# Model Data Preparation - Second Part (Prep Model File)

This second half of Step 4 is to complete the meteorlogy data, join it to the remote sensing data, and prepare the final model input file.

Now that the remote sensing data is prepped, we can proceed to 3 and 4:

1. ~~Write each field's soil and irrigation infomation into a study-wide properties file.~~
2. ~~Process the Landsat data and run a simple analysis of per-field NDVI dynamics that will provide some information on likely subseasonal irrigation application dates, harvest, and fallowing.~~
3. Join our Earth Engine extracts and meteorology data into a per-field time series.
4. Finally, write a single model input file that has all of the data needed.

Step 3 depends on a successful run of Step 2, and Step 4 depends on Step 3, so ensure the code runs to completion on each before moving on.

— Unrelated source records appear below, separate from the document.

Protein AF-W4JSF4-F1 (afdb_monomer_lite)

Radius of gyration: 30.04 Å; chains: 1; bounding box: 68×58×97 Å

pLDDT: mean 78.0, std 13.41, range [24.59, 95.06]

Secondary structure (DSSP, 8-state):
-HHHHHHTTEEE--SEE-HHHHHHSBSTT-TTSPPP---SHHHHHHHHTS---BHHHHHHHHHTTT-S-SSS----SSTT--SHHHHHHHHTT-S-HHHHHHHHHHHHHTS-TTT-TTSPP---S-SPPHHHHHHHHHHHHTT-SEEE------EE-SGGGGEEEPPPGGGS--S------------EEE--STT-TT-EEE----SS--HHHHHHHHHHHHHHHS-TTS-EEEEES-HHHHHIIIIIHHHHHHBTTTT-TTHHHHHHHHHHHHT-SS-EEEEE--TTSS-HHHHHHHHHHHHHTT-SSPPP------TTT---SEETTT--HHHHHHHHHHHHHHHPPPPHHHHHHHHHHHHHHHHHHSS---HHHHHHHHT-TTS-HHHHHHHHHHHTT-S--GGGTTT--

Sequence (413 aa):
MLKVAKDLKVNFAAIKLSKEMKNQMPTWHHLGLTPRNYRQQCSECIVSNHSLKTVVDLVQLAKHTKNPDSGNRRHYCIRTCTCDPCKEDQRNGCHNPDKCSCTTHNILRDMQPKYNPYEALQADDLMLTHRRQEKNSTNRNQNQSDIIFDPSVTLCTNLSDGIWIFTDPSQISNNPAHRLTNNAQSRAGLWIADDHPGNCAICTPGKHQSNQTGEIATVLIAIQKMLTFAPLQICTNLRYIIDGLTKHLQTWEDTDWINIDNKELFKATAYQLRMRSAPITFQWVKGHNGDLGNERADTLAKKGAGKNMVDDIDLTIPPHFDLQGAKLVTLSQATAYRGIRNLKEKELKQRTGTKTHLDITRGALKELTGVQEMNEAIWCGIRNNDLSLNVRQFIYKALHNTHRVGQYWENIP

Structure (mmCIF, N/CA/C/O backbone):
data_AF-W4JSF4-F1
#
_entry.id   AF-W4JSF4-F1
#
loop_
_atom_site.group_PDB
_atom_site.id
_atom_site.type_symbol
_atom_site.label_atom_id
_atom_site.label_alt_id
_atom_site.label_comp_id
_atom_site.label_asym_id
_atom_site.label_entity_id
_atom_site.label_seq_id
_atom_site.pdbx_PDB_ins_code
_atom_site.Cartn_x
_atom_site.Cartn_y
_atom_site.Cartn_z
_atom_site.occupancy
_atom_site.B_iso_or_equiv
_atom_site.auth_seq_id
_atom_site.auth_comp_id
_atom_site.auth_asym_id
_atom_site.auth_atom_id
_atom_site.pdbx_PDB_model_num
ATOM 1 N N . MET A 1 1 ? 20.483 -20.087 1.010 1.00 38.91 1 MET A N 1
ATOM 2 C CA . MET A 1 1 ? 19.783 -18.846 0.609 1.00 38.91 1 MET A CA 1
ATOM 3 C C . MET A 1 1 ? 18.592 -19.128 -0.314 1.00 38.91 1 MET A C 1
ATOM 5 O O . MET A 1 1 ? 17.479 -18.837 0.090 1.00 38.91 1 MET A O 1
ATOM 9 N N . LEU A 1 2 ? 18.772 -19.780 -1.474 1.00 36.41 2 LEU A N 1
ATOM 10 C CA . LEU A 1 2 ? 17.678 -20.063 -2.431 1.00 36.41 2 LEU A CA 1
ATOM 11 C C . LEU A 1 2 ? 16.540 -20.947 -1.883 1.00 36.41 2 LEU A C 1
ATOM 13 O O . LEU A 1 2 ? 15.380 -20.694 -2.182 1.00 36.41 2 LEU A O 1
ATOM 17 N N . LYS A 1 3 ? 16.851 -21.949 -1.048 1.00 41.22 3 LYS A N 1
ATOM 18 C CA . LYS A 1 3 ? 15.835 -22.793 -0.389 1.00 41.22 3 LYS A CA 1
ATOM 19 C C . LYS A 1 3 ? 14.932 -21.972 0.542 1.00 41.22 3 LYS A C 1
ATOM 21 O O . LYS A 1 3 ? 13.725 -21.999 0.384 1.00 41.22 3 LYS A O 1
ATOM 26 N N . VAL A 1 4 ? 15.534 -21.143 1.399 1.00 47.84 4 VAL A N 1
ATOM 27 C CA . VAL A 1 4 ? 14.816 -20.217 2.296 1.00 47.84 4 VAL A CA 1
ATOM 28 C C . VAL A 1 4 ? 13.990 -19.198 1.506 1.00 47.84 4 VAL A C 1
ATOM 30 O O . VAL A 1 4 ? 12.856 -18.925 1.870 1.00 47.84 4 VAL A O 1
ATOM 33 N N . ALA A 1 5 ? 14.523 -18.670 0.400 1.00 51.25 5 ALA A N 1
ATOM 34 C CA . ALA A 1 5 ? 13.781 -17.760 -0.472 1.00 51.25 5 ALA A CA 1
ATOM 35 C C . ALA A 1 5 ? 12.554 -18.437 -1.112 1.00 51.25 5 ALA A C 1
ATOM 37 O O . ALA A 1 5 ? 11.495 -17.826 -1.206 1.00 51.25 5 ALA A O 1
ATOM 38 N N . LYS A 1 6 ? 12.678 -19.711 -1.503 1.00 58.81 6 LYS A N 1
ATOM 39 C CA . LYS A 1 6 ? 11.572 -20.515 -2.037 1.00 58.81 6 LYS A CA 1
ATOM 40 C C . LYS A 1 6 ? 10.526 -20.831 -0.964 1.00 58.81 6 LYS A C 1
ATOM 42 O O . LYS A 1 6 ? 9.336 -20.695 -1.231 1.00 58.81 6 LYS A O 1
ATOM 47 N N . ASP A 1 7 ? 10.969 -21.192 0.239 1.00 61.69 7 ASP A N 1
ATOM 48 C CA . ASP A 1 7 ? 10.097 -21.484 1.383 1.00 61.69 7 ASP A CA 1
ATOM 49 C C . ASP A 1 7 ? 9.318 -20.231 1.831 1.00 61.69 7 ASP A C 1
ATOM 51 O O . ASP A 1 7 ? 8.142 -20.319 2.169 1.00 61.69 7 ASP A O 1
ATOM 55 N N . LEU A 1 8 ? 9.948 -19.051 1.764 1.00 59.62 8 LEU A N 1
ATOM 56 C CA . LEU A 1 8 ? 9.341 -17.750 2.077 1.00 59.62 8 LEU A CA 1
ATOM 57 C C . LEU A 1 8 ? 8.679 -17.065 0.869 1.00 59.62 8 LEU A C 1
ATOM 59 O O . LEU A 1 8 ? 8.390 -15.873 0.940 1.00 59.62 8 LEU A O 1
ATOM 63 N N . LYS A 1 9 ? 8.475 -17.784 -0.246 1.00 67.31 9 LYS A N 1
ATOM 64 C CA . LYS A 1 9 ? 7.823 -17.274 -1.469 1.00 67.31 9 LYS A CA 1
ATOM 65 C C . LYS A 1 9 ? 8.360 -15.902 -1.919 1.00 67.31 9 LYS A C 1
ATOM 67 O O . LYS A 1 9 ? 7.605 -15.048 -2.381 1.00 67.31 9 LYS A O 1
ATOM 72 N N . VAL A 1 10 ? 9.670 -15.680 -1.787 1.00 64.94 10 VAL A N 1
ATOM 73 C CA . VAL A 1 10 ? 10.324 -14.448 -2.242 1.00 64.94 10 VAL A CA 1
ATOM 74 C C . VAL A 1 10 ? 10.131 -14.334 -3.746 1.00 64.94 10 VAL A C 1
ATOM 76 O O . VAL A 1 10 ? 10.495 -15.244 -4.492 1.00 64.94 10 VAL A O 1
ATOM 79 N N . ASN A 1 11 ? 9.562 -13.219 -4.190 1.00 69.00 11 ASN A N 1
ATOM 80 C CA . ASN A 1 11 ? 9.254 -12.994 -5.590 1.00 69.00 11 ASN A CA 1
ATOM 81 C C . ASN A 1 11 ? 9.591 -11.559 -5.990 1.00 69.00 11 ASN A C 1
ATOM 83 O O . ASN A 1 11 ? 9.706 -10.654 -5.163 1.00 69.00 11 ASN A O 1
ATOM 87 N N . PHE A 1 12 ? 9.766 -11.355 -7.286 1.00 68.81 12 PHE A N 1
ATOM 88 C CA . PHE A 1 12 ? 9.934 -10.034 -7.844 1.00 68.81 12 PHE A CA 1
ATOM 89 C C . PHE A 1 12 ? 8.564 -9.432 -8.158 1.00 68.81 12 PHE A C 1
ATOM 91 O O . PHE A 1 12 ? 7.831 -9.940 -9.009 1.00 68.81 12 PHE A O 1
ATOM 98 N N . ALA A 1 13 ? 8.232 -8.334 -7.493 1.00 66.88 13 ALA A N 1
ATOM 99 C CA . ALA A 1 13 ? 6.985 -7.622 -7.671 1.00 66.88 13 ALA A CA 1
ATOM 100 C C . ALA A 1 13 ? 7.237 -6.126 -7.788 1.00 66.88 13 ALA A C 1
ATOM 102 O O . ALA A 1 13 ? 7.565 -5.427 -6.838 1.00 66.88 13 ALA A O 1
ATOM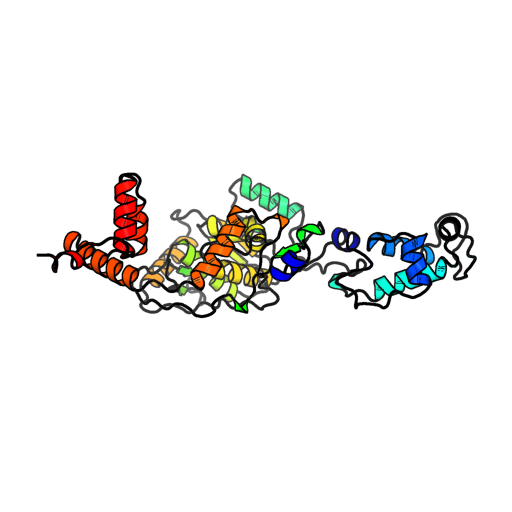 103 N N . ALA A 1 14 ? 7.071 -5.639 -9.007 1.00 67.31 14 ALA A N 1
ATOM 104 C CA . ALA A 1 14 ? 7.050 -4.224 -9.318 1.00 67.31 14 ALA A CA 1
ATOM 105 C C . ALA A 1 14 ? 5.893 -3.991 -10.284 1.00 67.31 14 ALA A C 1
ATOM 107 O O . ALA A 1 14 ? 5.754 -4.734 -11.262 1.00 67.31 14 ALA A O 1
ATOM 108 N N . ILE A 1 15 ? 5.046 -3.000 -10.007 1.00 66.69 15 ILE A N 1
ATOM 109 C CA . ILE A 1 15 ? 3.902 -2.672 -10.868 1.00 66.69 15 ILE A CA 1
ATOM 110 C C . ILE A 1 15 ? 4.393 -1.892 -12.092 1.00 66.69 15 ILE A C 1
ATOM 112 O O . ILE A 1 15 ? 4.118 -2.304 -13.220 1.00 66.69 15 ILE A O 1
ATOM 116 N N . LYS A 1 16 ? 5.208 -0.848 -11.883 1.00 69.50 16 LYS A N 1
ATOM 117 C CA . LYS A 1 16 ? 5.873 -0.068 -12.940 1.00 69.50 16 LYS A CA 1
ATOM 118 C C . LYS A 1 16 ? 7.400 -0.241 -12.844 1.00 69.50 16 LYS A C 1
ATOM 120 O O . LYS A 1 16 ? 7.971 -0.195 -11.759 1.00 69.50 16 LYS A O 1
ATOM 125 N N . LEU A 1 17 ? 8.068 -0.450 -13.982 1.00 72.56 17 LEU A N 1
ATOM 126 C CA . LEU A 1 17 ? 9.527 -0.624 -14.067 1.00 72.56 17 LEU A CA 1
ATOM 127 C C . LEU A 1 17 ? 10.168 0.566 -14.780 1.00 72.56 17 LEU A C 1
ATOM 129 O O . LEU A 1 17 ? 9.837 0.843 -15.935 1.00 72.56 17 LEU A O 1
ATOM 133 N N . SER A 1 18 ? 11.111 1.238 -14.120 1.00 79.00 18 SER A N 1
ATOM 134 C CA . SER A 1 18 ? 11.907 2.289 -14.760 1.00 79.00 18 SER A CA 1
ATOM 135 C C . SER A 1 18 ? 12.823 1.714 -15.847 1.00 79.00 18 SER A C 1
ATOM 137 O O . SER A 1 18 ? 13.212 0.545 -15.804 1.00 79.00 18 SER A O 1
ATOM 139 N N . LYS A 1 19 ? 13.200 2.539 -16.832 1.00 82.31 19 LYS A N 1
ATOM 140 C CA . LYS A 1 19 ? 14.139 2.129 -17.891 1.00 82.31 19 LYS A CA 1
ATOM 141 C C . LYS A 1 19 ? 15.501 1.716 -17.321 1.00 82.31 19 LYS A C 1
ATOM 143 O O . LYS A 1 19 ? 16.061 0.717 -17.760 1.00 82.31 19 LYS A O 1
ATOM 148 N N . GLU A 1 20 ? 15.983 2.456 -16.324 1.00 83.75 20 GLU A N 1
ATOM 149 C CA . GLU A 1 20 ? 17.207 2.162 -15.567 1.00 83.75 20 GLU A CA 1
ATOM 150 C C . GLU A 1 20 ? 17.169 0.739 -14.996 1.00 83.75 20 GLU A C 1
ATOM 152 O O . GLU A 1 20 ? 18.071 -0.066 -15.212 1.00 83.75 20 GLU A O 1
ATOM 157 N N . MET A 1 21 ? 16.060 0.385 -14.350 1.00 82.12 21 MET A N 1
ATOM 158 C CA . MET A 1 21 ? 15.886 -0.926 -13.748 1.00 82.12 21 MET A CA 1
ATOM 159 C C . MET A 1 21 ? 15.758 -2.039 -14.789 1.00 82.12 21 MET A C 1
ATOM 161 O O . MET A 1 21 ? 16.382 -3.085 -14.624 1.00 82.12 21 MET A O 1
ATOM 165 N N . LYS A 1 22 ? 14.988 -1.824 -15.869 1.00 86.50 22 LYS A N 1
ATOM 166 C CA . LYS A 1 22 ? 14.886 -2.787 -16.984 1.00 86.50 22 LYS A CA 1
ATOM 167 C C . LYS A 1 22 ? 16.278 -3.134 -17.522 1.00 86.50 22 LYS A C 1
ATOM 169 O O . LYS A 1 22 ? 16.564 -4.301 -17.751 1.00 86.50 22 LYS A O 1
ATOM 174 N N . ASN A 1 23 ? 17.157 -2.139 -17.645 1.00 88.31 23 ASN A N 1
ATOM 175 C CA . ASN A 1 23 ? 18.535 -2.305 -18.110 1.00 88.31 23 ASN A CA 1
ATOM 176 C C . ASN A 1 23 ? 19.413 -3.137 -17.155 1.00 88.31 23 ASN A C 1
ATOM 178 O O . ASN A 1 23 ? 20.261 -3.893 -17.626 1.00 88.31 23 ASN A O 1
ATOM 182 N N . GLN A 1 24 ? 19.204 -3.030 -15.839 1.00 87.88 24 GLN A N 1
ATOM 183 C CA . GLN A 1 24 ? 19.951 -3.783 -14.820 1.00 87.88 24 GLN A CA 1
ATOM 184 C C . GLN A 1 24 ? 19.521 -5.257 -14.701 1.00 87.88 24 GLN A C 1
ATOM 186 O O . GLN A 1 24 ? 20.179 -6.036 -14.008 1.00 87.88 24 GLN A O 1
ATOM 191 N N . MET A 1 25 ? 18.413 -5.662 -15.334 1.00 85.81 25 MET A N 1
ATOM 192 C CA . MET A 1 25 ? 17.900 -7.028 -15.216 1.00 85.81 25 MET A CA 1
ATOM 193 C C . MET A 1 25 ? 18.844 -8.059 -15.852 1.00 85.81 25 MET A C 1
ATOM 195 O O . MET A 1 25 ? 19.497 -7.761 -16.853 1.00 85.81 25 MET A O 1
ATOM 199 N N . PRO A 1 26 ? 18.913 -9.289 -15.309 1.00 87.25 26 PRO A N 1
ATOM 200 C CA . PRO A 1 26 ? 19.774 -10.334 -15.847 1.00 87.25 26 PRO A CA 1
ATOM 201 C C . PRO A 1 26 ? 19.229 -10.879 -17.169 1.00 87.25 26 PRO A C 1
ATOM 203 O O . PRO A 1 26 ? 18.042 -11.162 -17.288 1.00 87.25 26 PRO A O 1
ATOM 206 N N . THR A 1 27 ? 20.109 -11.121 -18.135 1.00 82.75 27 THR A N 1
ATOM 207 C CA . THR A 1 27 ? 19.750 -11.597 -19.481 1.00 82.75 27 THR A CA 1
ATOM 208 C C . THR A 1 27 ? 19.227 -13.034 -19.507 1.00 82.75 27 THR A C 1
ATOM 210 O O . THR A 1 27 ? 18.207 -13.330 -20.126 1.00 82.75 27 THR A O 1
ATOM 213 N N . TRP A 1 28 ? 19.935 -13.954 -18.849 1.00 77.50 28 TRP A N 1
ATOM 214 C CA . TRP A 1 28 ? 19.749 -15.398 -19.059 1.00 77.50 28 TRP A CA 1
ATOM 215 C C . TRP A 1 28 ? 18.722 -16.036 -18.124 1.00 77.50 28 TRP A C 1
ATOM 217 O O . TRP A 1 28 ? 18.306 -17.165 -18.347 1.00 77.50 28 TRP A O 1
ATOM 227 N N . HIS A 1 29 ? 18.347 -15.336 -17.052 1.00 76.25 29 HIS A N 1
ATOM 228 C CA . HIS A 1 29 ? 17.338 -15.755 -16.068 1.00 76.25 29 HIS A CA 1
ATOM 229 C C . HIS A 1 29 ? 16.273 -14.657 -15.945 1.00 76.25 29 HIS A C 1
ATOM 231 O O . HIS A 1 29 ? 15.849 -14.278 -14.854 1.00 76.25 29 HIS A O 1
ATOM 237 N N . HIS A 1 30 ? 15.920 -14.072 -17.088 1.00 79.38 30 HIS A N 1
ATOM 238 C CA . HIS A 1 30 ? 15.064 -12.902 -17.154 1.00 79.38 30 HIS A CA 1
ATOM 239 C C . HIS A 1 30 ? 13.595 -13.276 -16.934 1.00 79.38 30 HIS A C 1
ATOM 241 O O . HIS A 1 30 ? 13.056 -14.134 -17.630 1.00 79.38 30 HIS A O 1
ATOM 247 N N . LEU A 1 31 ? 12.920 -12.580 -16.017 1.00 78.69 31 LEU A N 1
ATOM 248 C CA . LEU A 1 31 ? 11.518 -12.841 -15.656 1.00 78.69 31 LEU A CA 1
ATOM 249 C C . LEU A 1 31 ? 10.539 -12.613 -16.816 1.00 78.69 31 LEU A C 1
ATOM 251 O O . LEU A 1 31 ? 9.509 -13.270 -16.902 1.00 78.69 31 LEU A O 1
ATOM 255 N N . GLY A 1 32 ? 10.865 -11.676 -17.707 1.00 76.44 32 GLY A N 1
ATOM 256 C CA . GLY A 1 32 ? 10.043 -11.335 -18.867 1.00 76.44 32 GLY A CA 1
ATOM 257 C C . GLY A 1 32 ? 10.275 -12.211 -20.100 1.00 76.44 32 GLY A C 1
ATOM 258 O O . GLY A 1 32 ? 9.774 -11.858 -21.164 1.00 76.44 32 GLY A O 1
ATOM 259 N N . LEU A 1 33 ? 11.068 -13.286 -20.000 1.00 79.44 33 LEU A N 1
ATOM 260 C CA . LEU A 1 33 ? 11.333 -14.222 -21.097 1.00 79.44 33 LEU A CA 1
ATOM 261 C C . LEU A 1 33 ? 10.781 -15.610 -20.769 1.00 79.44 33 LEU A C 1
ATOM 263 O O . LEU A 1 33 ? 10.926 -16.109 -19.656 1.00 79.44 33 LEU A O 1
ATOM 267 N N . THR A 1 34 ? 10.203 -16.280 -21.766 1.00 70.62 34 THR A N 1
ATOM 268 C CA . THR A 1 34 ? 9.923 -17.716 -21.662 1.00 70.62 34 THR A CA 1
ATOM 269 C C . THR A 1 34 ? 11.246 -18.490 -21.593 1.00 70.62 34 THR A C 1
ATOM 271 O O . THR A 1 34 ? 12.146 -18.168 -22.379 1.00 70.62 34 THR A O 1
ATOM 274 N N . PRO A 1 35 ? 11.382 -19.520 -20.734 1.00 63.47 35 PRO A N 1
ATOM 275 C CA . PRO A 1 35 ? 12.599 -20.325 -20.652 1.00 63.47 35 PRO A CA 1
ATOM 276 C C . PRO A 1 35 ? 12.990 -20.865 -22.032 1.00 63.47 35 PRO A C 1
ATOM 278 O O . PRO A 1 35 ? 12.201 -21.555 -22.677 1.00 63.47 35 PRO A O 1
ATOM 281 N N . ARG A 1 36 ? 14.194 -20.534 -22.511 1.00 63.34 36 ARG A N 1
ATOM 282 C CA . ARG A 1 36 ? 14.720 -21.051 -23.784 1.00 63.34 36 ARG A CA 1
ATOM 283 C C . ARG A 1 36 ? 15.723 -22.168 -23.542 1.00 63.34 36 ARG A C 1
ATOM 285 O O . ARG A 1 36 ? 16.463 -22.161 -22.565 1.00 63.34 36 ARG A O 1
ATOM 292 N N . ASN A 1 37 ? 15.821 -23.081 -24.504 1.00 55.81 37 ASN A N 1
ATOM 293 C CA . ASN A 1 37 ? 16.972 -23.970 -24.612 1.00 55.81 37 ASN A CA 1
ATOM 294 C C . ASN A 1 37 ? 18.161 -23.175 -25.169 1.00 55.81 37 ASN A C 1
ATOM 296 O O . ASN A 1 37 ? 18.327 -23.051 -26.379 1.00 55.81 37 ASN A O 1
ATOM 300 N N . TYR A 1 38 ? 18.993 -22.634 -24.281 1.00 57.19 38 TYR A N 1
ATOM 301 C CA . TYR A 1 38 ? 20.150 -21.791 -24.618 1.00 57.19 38 TYR A CA 1
ATOM 302 C C . TYR A 1 38 ? 21.358 -22.549 -25.209 1.00 57.19 38 TYR A C 1
ATOM 304 O O . TYR A 1 38 ? 22.455 -22.008 -25.259 1.00 57.19 38 TYR A O 1
ATOM 312 N N . ARG A 1 39 ? 21.178 -23.784 -25.697 1.00 53.09 39 ARG A N 1
ATOM 313 C CA . ARG A 1 39 ? 22.241 -24.627 -26.288 1.00 53.09 39 ARG A CA 1
ATOM 314 C C . ARG A 1 39 ? 22.474 -24.373 -27.786 1.00 53.09 39 ARG A C 1
ATOM 316 O O . ARG A 1 39 ? 22.830 -25.283 -28.526 1.00 53.09 39 ARG A O 1
ATOM 323 N N . GLN A 1 40 ? 22.187 -23.169 -28.276 1.00 64.25 40 GLN A N 1
ATOM 324 C CA . GLN A 1 40 ? 22.489 -22.804 -29.662 1.00 64.25 40 GLN A CA 1
ATOM 325 C C . GLN A 1 40 ? 23.868 -22.140 -29.725 1.00 64.25 40 GLN A C 1
ATOM 327 O O . GLN A 1 40 ? 24.191 -21.313 -28.878 1.00 64.25 40 GLN A O 1
ATOM 332 N N . GLN A 1 41 ? 24.650 -22.438 -30.767 1.00 61.19 41 GLN A N 1
ATOM 333 C CA . GLN A 1 41 ? 26.029 -21.953 -30.956 1.00 61.19 41 GLN A CA 1
ATOM 334 C C . GLN A 1 41 ? 26.188 -20.426 -30.786 1.00 61.19 41 GLN A C 1
ATOM 336 O O . GLN A 1 41 ? 27.192 -19.945 -30.268 1.00 61.19 41 GLN A O 1
ATOM 341 N N . CYS A 1 42 ? 25.187 -19.639 -31.197 1.00 73.00 42 CYS A N 1
ATOM 342 C CA . CYS A 1 42 ? 25.203 -18.188 -30.993 1.00 73.00 42 CYS A CA 1
ATOM 343 C C . CYS A 1 42 ? 24.906 -17.791 -29.547 1.00 73.00 42 CYS A C 1
ATOM 345 O O . CYS A 1 42 ? 25.519 -16.857 -29.052 1.00 73.00 42 CYS A O 1
ATOM 347 N N . SER A 1 43 ? 24.014 -18.494 -28.850 1.00 76.25 43 SER A N 1
ATOM 348 C CA . SER A 1 43 ? 23.757 -18.250 -27.427 1.00 76.25 43 SER A CA 1
ATOM 349 C C . SER A 1 43 ? 24.999 -18.531 -26.582 1.00 76.25 43 SER A C 1
ATOM 351 O O . SER A 1 43 ? 25.321 -17.726 -25.717 1.00 76.25 43 SER A O 1
ATOM 353 N N . GLU A 1 44 ? 25.745 -19.594 -26.892 1.00 81.94 44 GLU A N 1
ATOM 354 C CA . GLU A 1 44 ? 27.030 -19.888 -26.244 1.00 81.94 44 GLU A CA 1
ATOM 355 C C . GLU A 1 44 ? 28.049 -18.771 -26.484 1.00 81.94 44 GLU A C 1
ATOM 357 O O . GLU A 1 44 ? 28.612 -18.257 -25.525 1.00 81.94 44 GLU A O 1
ATOM 362 N N . CYS A 1 45 ? 28.204 -18.311 -27.730 1.00 87.75 45 CYS A N 1
ATOM 363 C CA . CYS A 1 45 ? 29.103 -17.202 -28.065 1.00 87.75 45 CYS A CA 1
ATOM 364 C C . CYS A 1 45 ? 28.729 -15.892 -27.345 1.00 87.75 45 CYS A C 1
ATOM 366 O O . CYS A 1 45 ? 29.609 -15.138 -26.931 1.00 87.75 45 CYS A O 1
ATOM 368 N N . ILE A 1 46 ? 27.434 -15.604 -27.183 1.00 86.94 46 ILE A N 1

Note: For this tutorial we're specifying the data directories to which the data is being written as needed. This gets messy but is worth it to learn about the workflow in our first project. In the subsequent tutorial, we will standardize the directory structure for the calibration project and use a configuration file to specify all directories, model metadata, date range for the study period, etc. This will simplify our lives by hiding a lot of what we do in that tutorial under the hood of our SWIM car, so we can focus on calibration.

In [1]:
import os
import sys
import json

import numpy as np
import pandas as pd
import geopandas as gpd

# append the project path to the environment
root = os.path.abspath('../../..')
sys.path.append(root)

## 3. Join the Earth Engine and meteorology time series.

We now specify the inputs we're going to use for our time series, which will have irrigated and unirrigated ETf and NDVI, and all the meteorology data we pulled from GridMET and NLDAS-2. We will need the shapefile we built that has the associated GridMET 'GFID' attribute added:

In [2]:
# Step-specific imports
from prep.field_timeseries import join_daily_timeseries

In [3]:
# we can start to see why we want all these paths in a configuration file, it feels like a waste
# of time writing some of these for the third', 'fourth time
fields_gridmet = os.path.join(root, 'tutorials', '1_Boulder', 'data', 'gis', 'mt_sid_boulder_gfid.shp')
met = os.path.join(root, 'tutorials', '1_Boulder', 'data', 'met_timeseries')
landsat = os.path.join(root, 'tutorials', '1_Boulder', 'data', 'landsat', 'remote_sensing.csv')
snow = os.path.join(root, 'tutorials', '1_Boulder', 'data', 'snodas', 'snodas.json')

joined_timeseries = os.path.join(root, 'tutorials', '1_Boulder', 'data', 'plot_timeseries')
if not os.path.isdir(joined_timeseries):
    os.mkdir(joined_timeseries)


In [12]:
params = ['etf_inv_irr',
          'ndvi_inv_irr',
          'etf_irr',
          'ndvi_irr']
params += ['{}_ct'.format(p) for p in params]

join_daily_timeseries(fields=fields_gridmet,
                      gridmet_dir=met,
                      landsat_table=landsat,
                      snow=snow,
                      dst_dir=joined_timeseries,
                      overwrite=True,
                      start_date='2004-01-01',
                      end_date='2022-12-31', 
                      feature_id='FID_1',
                      **{'params': params})

100%|███████████████████████████████████████████| 78/78 [02:23<00:00,  1.85s/it]

78 fields were successfully processed
0 fields were dropped due to missing data





The ETf Earth Engine collection over the study area is patchy in 2023, so we reduced the coverage from 2004 - 2022. The way the model is setup right now will drop a field entirely if it has a missing year, so it's better to reduce the time coverage, rather than drop a bunch of fields from the analysis.

## 4. Write the model input file.

We now have everything we need and can run the final data preparation function `prep_fields_json`, which will bring together all the data we built and put it in a file format that will run much faster than if we fed the model all those .csv files.



In [4]:
from prep.prep_plots import prep_fields_json

In [5]:
# the properites and cuttings files we prepared before
properties_json = os.path.join(root, 'tutorials', '1_Boulder', 'data', 'tutorial_properties.json')
cuttings_json = os.path.join(root, 'tutorials', '1_Boulder',  'data', 'landsat', 'tutorial_cuttings.json')

# the model input file
prepped_input = os.path.join(root, 'tutorials', '1_Boulder', 'data', 'prepped_input.json')

In [6]:
processed_targets, excluded_targets = prep_fields_json(properties_json, joined_timeseries, prepped_input,
                                                       target_plots=None, irr_data=cuttings_json)

100%|███████████████████████████████████████████| 78/78 [00:02<00:00, 29.00it/s]


wrote /home/dgketchum/PycharmProjects/swim-rs/tutorials/1_Boulder/data/prepped_input.json


Pretty easy! On to running the model!